## INSTRUCTIONS FOR THE TASK
Could you copy exactly the lines from the one containing "ATOM 390 C CA" through the last line of the records below, leaving out any pictures?

=-=-=-=-=

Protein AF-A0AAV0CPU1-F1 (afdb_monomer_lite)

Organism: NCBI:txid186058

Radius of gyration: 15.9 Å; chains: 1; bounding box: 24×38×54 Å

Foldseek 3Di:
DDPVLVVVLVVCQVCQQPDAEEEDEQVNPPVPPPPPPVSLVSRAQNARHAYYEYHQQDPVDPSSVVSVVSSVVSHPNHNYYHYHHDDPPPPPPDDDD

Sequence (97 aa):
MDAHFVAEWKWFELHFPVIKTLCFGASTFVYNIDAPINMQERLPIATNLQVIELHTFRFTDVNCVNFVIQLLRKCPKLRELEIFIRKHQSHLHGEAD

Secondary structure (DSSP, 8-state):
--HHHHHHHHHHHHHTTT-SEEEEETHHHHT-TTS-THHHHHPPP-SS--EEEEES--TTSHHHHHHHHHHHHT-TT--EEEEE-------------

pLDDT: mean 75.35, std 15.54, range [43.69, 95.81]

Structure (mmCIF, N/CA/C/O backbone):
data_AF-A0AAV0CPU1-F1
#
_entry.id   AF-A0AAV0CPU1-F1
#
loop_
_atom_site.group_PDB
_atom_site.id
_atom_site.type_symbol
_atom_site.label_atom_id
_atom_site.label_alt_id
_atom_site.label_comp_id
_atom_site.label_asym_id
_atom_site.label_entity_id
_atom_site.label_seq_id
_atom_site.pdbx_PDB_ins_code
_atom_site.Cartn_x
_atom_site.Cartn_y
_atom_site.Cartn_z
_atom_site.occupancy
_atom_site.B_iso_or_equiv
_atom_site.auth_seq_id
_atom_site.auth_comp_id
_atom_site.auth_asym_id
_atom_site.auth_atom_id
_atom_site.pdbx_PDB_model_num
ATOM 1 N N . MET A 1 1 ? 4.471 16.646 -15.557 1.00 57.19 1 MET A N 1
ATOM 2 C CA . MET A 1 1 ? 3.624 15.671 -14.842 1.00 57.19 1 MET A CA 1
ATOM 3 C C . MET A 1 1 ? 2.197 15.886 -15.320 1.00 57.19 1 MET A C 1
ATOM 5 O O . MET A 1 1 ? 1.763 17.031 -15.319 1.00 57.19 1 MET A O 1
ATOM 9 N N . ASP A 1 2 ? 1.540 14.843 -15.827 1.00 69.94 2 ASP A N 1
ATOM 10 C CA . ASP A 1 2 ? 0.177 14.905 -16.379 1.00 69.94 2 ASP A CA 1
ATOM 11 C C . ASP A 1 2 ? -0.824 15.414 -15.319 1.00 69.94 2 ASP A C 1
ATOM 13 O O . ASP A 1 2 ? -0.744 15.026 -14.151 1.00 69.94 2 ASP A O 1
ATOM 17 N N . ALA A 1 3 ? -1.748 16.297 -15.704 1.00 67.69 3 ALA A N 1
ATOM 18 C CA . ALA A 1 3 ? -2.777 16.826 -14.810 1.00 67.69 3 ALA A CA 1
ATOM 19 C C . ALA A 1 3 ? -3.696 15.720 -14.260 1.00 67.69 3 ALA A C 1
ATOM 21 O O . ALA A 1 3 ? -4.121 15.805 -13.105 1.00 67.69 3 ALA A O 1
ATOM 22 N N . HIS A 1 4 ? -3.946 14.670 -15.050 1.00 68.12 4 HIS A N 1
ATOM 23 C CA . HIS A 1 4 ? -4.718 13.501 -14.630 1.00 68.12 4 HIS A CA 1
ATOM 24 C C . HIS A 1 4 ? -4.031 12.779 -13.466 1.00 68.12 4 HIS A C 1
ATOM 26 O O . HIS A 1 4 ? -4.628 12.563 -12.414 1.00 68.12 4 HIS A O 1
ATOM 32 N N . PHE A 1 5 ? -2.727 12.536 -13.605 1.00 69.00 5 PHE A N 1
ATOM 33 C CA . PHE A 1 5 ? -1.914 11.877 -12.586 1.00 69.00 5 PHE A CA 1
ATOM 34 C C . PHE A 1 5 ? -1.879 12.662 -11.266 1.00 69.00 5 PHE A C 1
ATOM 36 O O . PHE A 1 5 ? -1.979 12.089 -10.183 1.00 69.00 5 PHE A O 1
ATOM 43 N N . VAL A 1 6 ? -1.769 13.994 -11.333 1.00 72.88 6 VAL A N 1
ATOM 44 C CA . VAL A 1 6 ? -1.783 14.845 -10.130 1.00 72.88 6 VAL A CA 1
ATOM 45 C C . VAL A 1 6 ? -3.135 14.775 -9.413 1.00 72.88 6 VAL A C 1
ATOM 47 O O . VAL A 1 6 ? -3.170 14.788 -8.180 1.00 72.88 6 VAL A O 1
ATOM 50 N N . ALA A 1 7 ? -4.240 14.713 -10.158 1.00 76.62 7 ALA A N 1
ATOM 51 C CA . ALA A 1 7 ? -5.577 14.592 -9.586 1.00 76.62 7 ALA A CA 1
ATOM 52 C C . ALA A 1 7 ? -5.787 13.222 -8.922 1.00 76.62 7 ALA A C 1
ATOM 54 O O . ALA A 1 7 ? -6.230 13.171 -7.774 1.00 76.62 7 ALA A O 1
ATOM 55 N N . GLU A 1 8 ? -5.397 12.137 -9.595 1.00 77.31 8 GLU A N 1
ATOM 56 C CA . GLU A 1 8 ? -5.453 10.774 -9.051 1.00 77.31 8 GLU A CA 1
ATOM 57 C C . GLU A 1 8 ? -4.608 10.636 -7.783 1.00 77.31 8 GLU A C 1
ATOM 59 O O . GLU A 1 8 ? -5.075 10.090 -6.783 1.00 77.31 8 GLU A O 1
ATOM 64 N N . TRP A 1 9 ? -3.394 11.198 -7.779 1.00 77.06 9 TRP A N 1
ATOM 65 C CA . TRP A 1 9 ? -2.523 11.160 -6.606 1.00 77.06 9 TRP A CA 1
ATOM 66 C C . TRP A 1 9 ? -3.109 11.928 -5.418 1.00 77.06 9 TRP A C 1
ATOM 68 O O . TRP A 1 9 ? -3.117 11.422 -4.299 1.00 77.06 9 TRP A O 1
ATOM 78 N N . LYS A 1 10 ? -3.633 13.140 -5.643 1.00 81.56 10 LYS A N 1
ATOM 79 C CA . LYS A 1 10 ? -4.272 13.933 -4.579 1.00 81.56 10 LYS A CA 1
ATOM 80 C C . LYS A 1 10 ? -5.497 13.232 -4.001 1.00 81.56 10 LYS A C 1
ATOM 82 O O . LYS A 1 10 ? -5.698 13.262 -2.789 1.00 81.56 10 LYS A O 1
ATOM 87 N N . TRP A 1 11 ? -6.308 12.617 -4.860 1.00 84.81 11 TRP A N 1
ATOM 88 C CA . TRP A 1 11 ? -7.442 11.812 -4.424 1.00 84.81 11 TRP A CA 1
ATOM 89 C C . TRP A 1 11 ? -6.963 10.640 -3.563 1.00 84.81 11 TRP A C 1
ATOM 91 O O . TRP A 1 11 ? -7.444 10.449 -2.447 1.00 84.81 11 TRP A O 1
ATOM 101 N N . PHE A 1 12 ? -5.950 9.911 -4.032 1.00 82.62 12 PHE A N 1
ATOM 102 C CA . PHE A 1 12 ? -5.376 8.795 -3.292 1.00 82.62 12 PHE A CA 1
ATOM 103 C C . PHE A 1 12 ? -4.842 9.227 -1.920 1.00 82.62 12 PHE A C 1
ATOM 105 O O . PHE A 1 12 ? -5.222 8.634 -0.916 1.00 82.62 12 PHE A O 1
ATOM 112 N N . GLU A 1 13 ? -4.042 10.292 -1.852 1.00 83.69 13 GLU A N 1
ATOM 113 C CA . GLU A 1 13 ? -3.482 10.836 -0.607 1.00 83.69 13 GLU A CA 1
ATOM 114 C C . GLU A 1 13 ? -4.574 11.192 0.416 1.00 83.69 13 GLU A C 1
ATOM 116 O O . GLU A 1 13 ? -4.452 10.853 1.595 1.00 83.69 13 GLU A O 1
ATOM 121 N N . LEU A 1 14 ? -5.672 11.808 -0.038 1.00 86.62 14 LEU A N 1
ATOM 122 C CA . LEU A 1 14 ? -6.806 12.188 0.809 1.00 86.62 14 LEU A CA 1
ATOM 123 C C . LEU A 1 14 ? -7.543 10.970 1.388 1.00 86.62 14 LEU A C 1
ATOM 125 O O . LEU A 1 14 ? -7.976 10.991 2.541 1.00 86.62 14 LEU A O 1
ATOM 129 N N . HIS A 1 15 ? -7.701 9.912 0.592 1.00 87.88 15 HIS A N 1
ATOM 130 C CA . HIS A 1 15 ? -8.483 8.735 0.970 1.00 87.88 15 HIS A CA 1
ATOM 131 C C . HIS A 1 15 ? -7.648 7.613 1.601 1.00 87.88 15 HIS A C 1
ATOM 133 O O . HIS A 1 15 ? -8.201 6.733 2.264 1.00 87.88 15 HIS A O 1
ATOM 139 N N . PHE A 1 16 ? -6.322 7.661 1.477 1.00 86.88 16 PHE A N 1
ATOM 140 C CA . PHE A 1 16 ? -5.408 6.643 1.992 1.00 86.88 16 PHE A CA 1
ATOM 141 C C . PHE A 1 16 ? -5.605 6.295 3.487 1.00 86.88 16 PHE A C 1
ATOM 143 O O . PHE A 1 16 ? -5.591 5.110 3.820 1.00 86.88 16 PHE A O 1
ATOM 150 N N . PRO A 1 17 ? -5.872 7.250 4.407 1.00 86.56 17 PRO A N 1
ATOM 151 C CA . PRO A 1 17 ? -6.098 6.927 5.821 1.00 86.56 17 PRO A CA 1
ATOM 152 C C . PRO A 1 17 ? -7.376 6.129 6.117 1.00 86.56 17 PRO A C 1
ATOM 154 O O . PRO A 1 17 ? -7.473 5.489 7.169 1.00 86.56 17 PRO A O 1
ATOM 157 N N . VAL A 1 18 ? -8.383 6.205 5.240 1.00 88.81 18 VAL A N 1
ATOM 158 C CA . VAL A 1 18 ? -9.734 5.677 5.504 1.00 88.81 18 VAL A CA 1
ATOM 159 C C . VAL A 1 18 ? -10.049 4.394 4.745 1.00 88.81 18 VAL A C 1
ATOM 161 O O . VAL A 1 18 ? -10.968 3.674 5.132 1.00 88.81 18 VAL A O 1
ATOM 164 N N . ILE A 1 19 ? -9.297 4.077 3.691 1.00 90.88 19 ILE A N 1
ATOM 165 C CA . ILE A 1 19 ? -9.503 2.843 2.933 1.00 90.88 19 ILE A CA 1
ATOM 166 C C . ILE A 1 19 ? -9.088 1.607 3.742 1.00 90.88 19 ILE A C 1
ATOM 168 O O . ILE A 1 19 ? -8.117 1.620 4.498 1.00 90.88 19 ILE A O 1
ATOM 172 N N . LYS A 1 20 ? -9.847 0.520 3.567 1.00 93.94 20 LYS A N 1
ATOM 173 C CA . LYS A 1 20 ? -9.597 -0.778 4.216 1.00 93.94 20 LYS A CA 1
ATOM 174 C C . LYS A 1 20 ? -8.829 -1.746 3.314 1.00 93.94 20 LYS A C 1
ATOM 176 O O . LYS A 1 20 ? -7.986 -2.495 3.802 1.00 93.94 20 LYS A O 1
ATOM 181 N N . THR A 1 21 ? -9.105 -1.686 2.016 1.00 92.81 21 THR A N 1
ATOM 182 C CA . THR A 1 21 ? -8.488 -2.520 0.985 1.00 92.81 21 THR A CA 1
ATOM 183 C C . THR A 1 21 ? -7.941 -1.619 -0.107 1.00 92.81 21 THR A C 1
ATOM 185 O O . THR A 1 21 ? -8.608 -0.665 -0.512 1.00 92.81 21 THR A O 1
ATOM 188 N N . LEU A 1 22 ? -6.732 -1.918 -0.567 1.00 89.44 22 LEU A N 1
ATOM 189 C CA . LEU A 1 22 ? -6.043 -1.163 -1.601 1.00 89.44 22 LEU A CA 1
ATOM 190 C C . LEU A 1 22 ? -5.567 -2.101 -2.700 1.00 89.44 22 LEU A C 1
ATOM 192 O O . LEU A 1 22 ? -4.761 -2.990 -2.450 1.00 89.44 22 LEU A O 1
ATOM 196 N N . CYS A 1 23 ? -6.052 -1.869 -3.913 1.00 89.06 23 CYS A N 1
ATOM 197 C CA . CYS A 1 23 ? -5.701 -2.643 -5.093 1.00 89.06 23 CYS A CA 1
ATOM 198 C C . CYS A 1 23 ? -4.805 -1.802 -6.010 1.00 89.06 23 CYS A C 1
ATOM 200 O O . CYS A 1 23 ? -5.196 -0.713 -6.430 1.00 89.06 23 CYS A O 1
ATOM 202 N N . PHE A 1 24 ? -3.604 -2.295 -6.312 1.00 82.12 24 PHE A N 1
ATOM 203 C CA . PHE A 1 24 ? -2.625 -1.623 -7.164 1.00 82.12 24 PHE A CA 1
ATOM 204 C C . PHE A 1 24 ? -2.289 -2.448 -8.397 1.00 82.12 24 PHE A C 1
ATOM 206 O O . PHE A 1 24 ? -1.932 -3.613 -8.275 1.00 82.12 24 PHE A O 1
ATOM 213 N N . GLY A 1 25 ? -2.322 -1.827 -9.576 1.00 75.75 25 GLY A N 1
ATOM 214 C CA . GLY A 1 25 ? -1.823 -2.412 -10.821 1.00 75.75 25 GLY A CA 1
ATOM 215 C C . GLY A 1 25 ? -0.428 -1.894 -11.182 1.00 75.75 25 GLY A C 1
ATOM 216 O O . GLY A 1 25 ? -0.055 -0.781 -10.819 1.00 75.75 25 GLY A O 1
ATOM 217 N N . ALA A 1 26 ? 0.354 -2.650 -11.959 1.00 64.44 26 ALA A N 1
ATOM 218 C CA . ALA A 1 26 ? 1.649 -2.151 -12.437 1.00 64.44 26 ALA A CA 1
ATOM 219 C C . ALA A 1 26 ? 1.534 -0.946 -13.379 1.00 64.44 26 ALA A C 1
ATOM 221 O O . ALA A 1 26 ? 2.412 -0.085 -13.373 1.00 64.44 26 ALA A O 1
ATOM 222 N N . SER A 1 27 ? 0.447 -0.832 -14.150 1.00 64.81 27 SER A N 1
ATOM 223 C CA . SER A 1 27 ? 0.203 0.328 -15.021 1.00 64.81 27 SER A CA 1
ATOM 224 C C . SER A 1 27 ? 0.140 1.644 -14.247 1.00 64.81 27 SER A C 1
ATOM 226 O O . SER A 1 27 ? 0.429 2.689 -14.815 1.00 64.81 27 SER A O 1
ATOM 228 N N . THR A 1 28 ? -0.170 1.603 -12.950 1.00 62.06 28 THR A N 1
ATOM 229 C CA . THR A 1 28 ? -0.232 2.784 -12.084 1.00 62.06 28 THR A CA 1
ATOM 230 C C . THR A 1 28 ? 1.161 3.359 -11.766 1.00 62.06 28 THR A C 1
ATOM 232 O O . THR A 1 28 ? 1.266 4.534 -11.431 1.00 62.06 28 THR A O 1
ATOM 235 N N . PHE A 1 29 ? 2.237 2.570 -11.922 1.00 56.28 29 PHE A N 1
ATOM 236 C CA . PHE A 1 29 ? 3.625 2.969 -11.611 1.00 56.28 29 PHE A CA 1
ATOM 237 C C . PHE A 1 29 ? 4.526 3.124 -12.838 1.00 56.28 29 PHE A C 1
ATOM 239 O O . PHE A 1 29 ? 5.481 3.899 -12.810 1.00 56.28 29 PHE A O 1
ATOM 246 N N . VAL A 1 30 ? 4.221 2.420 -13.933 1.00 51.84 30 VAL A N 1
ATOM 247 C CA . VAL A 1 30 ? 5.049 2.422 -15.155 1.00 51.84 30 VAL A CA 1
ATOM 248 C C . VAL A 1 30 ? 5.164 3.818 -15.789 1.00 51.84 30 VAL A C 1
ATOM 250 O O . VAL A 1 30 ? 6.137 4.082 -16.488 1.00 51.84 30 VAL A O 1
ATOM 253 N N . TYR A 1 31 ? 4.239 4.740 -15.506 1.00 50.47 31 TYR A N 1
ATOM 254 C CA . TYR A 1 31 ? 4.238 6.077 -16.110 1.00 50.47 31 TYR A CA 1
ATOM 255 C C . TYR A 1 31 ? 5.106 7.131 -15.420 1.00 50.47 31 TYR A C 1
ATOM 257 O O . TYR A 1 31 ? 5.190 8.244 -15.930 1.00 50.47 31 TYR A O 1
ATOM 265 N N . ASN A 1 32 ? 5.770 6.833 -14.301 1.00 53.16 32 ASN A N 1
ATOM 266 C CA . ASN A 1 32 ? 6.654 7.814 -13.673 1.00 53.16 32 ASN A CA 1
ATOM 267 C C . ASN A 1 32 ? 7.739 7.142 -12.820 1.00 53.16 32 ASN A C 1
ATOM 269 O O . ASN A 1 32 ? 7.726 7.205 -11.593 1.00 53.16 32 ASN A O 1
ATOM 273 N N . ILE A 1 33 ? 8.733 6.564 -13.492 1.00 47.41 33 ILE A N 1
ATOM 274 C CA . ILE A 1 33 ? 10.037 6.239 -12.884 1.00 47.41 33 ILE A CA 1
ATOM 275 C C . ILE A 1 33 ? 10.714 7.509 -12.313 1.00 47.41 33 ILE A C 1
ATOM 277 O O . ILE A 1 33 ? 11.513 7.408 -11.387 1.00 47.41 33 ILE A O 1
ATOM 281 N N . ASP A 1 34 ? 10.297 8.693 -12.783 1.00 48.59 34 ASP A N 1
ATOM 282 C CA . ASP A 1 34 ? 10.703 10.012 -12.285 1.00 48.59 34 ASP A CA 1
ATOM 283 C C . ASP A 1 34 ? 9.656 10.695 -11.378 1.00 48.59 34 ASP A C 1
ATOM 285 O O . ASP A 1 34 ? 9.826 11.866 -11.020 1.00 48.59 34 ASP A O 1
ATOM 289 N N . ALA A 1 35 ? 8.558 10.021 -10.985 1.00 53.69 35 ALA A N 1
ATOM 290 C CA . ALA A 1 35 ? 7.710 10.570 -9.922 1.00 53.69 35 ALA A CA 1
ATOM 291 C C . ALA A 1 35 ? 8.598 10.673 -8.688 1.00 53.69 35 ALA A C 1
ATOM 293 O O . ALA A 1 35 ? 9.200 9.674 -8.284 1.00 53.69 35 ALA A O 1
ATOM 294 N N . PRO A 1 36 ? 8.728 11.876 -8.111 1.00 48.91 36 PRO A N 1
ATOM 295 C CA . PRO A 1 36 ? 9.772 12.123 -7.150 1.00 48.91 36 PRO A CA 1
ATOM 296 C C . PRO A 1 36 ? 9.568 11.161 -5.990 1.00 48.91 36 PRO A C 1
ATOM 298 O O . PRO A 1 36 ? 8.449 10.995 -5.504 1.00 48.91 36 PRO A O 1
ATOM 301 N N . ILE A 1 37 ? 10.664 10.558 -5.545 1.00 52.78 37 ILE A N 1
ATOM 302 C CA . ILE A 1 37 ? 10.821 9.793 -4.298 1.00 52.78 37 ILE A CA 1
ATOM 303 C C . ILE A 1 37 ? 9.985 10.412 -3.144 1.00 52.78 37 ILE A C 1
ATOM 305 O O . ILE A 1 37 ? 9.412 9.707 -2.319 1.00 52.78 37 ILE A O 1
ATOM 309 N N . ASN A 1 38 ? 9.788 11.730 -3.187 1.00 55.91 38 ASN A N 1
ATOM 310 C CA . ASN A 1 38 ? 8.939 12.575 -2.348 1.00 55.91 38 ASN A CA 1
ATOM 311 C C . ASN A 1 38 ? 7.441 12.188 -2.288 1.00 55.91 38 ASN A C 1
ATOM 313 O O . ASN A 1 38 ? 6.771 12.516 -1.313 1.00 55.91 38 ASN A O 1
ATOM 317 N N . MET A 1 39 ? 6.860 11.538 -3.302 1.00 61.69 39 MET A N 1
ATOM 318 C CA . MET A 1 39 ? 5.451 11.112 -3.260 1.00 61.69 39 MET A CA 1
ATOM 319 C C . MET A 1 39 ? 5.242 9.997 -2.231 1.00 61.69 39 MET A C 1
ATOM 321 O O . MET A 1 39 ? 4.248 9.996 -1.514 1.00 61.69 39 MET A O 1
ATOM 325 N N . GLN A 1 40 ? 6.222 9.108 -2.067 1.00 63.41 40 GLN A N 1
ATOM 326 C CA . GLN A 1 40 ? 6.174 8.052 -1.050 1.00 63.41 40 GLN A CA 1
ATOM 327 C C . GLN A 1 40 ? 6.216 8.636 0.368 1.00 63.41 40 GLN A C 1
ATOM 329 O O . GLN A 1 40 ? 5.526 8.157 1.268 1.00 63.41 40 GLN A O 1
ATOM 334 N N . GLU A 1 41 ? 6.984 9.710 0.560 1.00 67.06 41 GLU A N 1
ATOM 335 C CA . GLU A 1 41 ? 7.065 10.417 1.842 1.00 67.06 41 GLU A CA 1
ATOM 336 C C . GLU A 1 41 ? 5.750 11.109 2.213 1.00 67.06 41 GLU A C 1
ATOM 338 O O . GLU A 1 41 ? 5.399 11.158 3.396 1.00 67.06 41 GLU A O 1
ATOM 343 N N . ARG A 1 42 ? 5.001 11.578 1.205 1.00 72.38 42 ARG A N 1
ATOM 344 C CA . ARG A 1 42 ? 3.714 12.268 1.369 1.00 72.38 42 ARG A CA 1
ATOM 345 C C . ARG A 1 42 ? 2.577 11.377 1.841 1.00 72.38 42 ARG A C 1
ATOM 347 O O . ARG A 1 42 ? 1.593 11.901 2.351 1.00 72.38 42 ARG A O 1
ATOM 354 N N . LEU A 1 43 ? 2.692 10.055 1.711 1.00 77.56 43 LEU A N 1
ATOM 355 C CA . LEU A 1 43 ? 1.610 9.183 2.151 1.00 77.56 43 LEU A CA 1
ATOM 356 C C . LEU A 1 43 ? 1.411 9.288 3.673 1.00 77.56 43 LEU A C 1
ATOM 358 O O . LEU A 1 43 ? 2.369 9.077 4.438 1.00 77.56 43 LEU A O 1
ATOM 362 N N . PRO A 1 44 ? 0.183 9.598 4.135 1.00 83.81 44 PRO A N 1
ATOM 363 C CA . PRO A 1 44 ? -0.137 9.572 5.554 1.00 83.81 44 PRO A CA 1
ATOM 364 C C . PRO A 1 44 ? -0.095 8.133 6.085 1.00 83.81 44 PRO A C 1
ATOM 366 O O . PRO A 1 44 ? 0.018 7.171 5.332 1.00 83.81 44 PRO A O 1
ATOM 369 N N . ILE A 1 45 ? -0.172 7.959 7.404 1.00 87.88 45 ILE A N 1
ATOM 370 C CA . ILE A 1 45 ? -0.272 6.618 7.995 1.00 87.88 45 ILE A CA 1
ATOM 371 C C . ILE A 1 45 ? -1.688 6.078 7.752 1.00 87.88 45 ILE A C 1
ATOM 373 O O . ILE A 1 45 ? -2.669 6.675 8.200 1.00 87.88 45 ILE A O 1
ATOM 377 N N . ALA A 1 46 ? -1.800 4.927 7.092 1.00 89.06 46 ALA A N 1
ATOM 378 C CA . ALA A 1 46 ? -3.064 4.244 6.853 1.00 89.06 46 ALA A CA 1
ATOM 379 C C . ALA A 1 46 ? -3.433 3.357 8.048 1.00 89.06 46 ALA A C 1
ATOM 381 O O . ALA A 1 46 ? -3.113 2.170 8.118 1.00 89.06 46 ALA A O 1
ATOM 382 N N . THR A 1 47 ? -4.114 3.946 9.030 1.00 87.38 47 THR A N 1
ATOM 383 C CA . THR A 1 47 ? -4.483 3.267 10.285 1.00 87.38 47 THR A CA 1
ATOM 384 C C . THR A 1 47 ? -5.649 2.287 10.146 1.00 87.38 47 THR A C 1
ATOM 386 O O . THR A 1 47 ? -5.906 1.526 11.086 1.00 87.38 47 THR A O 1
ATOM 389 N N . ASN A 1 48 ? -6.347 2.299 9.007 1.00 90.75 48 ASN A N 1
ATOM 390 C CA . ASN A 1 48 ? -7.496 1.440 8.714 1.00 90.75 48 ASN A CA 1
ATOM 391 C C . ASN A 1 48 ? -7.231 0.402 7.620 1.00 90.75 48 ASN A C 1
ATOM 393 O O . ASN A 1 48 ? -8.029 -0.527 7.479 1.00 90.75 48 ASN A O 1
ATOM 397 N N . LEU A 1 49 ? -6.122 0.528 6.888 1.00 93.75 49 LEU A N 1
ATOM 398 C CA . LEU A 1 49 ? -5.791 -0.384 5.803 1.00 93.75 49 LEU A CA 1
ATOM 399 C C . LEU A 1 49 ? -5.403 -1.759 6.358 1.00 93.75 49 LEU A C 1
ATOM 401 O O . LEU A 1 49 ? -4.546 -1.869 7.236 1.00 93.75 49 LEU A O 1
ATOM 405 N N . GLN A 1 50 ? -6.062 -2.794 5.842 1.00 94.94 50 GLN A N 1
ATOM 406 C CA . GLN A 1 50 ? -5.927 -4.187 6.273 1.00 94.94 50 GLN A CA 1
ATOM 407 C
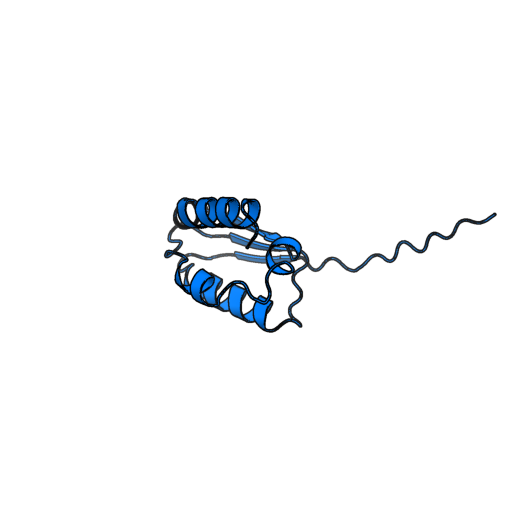 C . GLN A 1 50 ? -5.487 -5.108 5.138 1.00 94.94 50 GLN A C 1
ATOM 409 O O . GLN A 1 50 ? -4.807 -6.091 5.421 1.00 94.94 50 GLN A O 1
ATOM 414 N N . VAL A 1 51 ? -5.829 -4.784 3.889 1.00 94.75 51 VAL A N 1
ATOM 415 C CA . VAL A 1 51 ? -5.523 -5.620 2.723 1.00 94.75 51 VAL A CA 1
ATOM 416 C C . VAL A 1 51 ? -4.852 -4.778 1.640 1.00 94.75 51 VAL A C 1
ATOM 418 O O . VAL A 1 51 ? -5.353 -3.706 1.287 1.00 94.75 51 VAL A O 1
ATOM 421 N N . ILE A 1 52 ? -3.732 -5.264 1.107 1.00 92.62 52 ILE A N 1
ATOM 422 C CA . ILE A 1 52 ? -3.094 -4.727 -0.100 1.00 92.62 52 ILE A CA 1
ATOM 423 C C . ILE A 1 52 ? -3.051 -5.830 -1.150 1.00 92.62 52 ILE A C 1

=-=-=-=-=

## REPLY TO THE EXERCISE
ATOM 390 C CA . ASN A 1 48 ? -7.496 1.440 8.714 1.00 90.75 48 ASN A CA 1
ATOM 391 C C . ASN A 1 48 ? -7.231 0.402 7.620 1.00 90.75 48 ASN A C 1
ATOM 393 O O . ASN A 1 48 ? -8.029 -0.527 7.479 1.00 90.75 48 ASN A O 1
ATOM 397 N N . LEU A 1 49 ? -6.122 0.528 6.888 1.00 93.75 49 LEU A N 1
ATOM 398 C CA . LEU A 1 49 ? -5.791 -0.384 5.803 1.00 93.75 49 LEU A CA 1
ATOM 399 C C . LEU A 1 49 ? -5.403 -1.759 6.358 1.00 93.75 49 LEU A C 1
ATOM 401 O O . LEU A 1 49 ? -4.546 -1.869 7.236 1.00 93.75 49 LEU A O 1
ATOM 405 N N . GLN A 1 50 ? -6.062 -2.794 5.842 1.00 94.94 50 GLN A N 1
ATOM 406 C CA . GLN A 1 50 ? -5.927 -4.187 6.273 1.00 94.94 50 GLN A CA 1
ATOM 407 C
 C . GLN A 1 50 ? -5.487 -5.108 5.138 1.00 94.94 50 GLN A C 1
ATOM 409 O O . GLN A 1 50 ? -4.807 -6.091 5.421 1.00 94.94 50 GLN A O 1
ATOM 414 N N . VAL A 1 51 ? -5.829 -4.784 3.889 1.00 94.75 51 VAL A N 1
ATOM 415 C CA . VAL A 1 51 ? -5.523 -5.620 2.723 1.00 94.75 51 VAL A CA 1
ATOM 416 C C . VAL A 1 51 ? -4.852 -4.778 1.640 1.00 94.75 51 VAL A C 1
ATOM 418 O O . VAL A 1 51 ? -5.353 -3.706 1.287 1.00 94.75 51 VAL A O 1
ATOM 421 N N . ILE A 1 52 ? -3.732 -5.264 1.107 1.00 92.62 52 ILE A N 1
ATOM 422 C CA . ILE A 1 52 ? -3.094 -4.727 -0.100 1.00 92.62 52 ILE A CA 1
ATOM 423 C C . ILE A 1 52 ? -3.051 -5.830 -1.150 1.00 92.62 52 ILE A C 1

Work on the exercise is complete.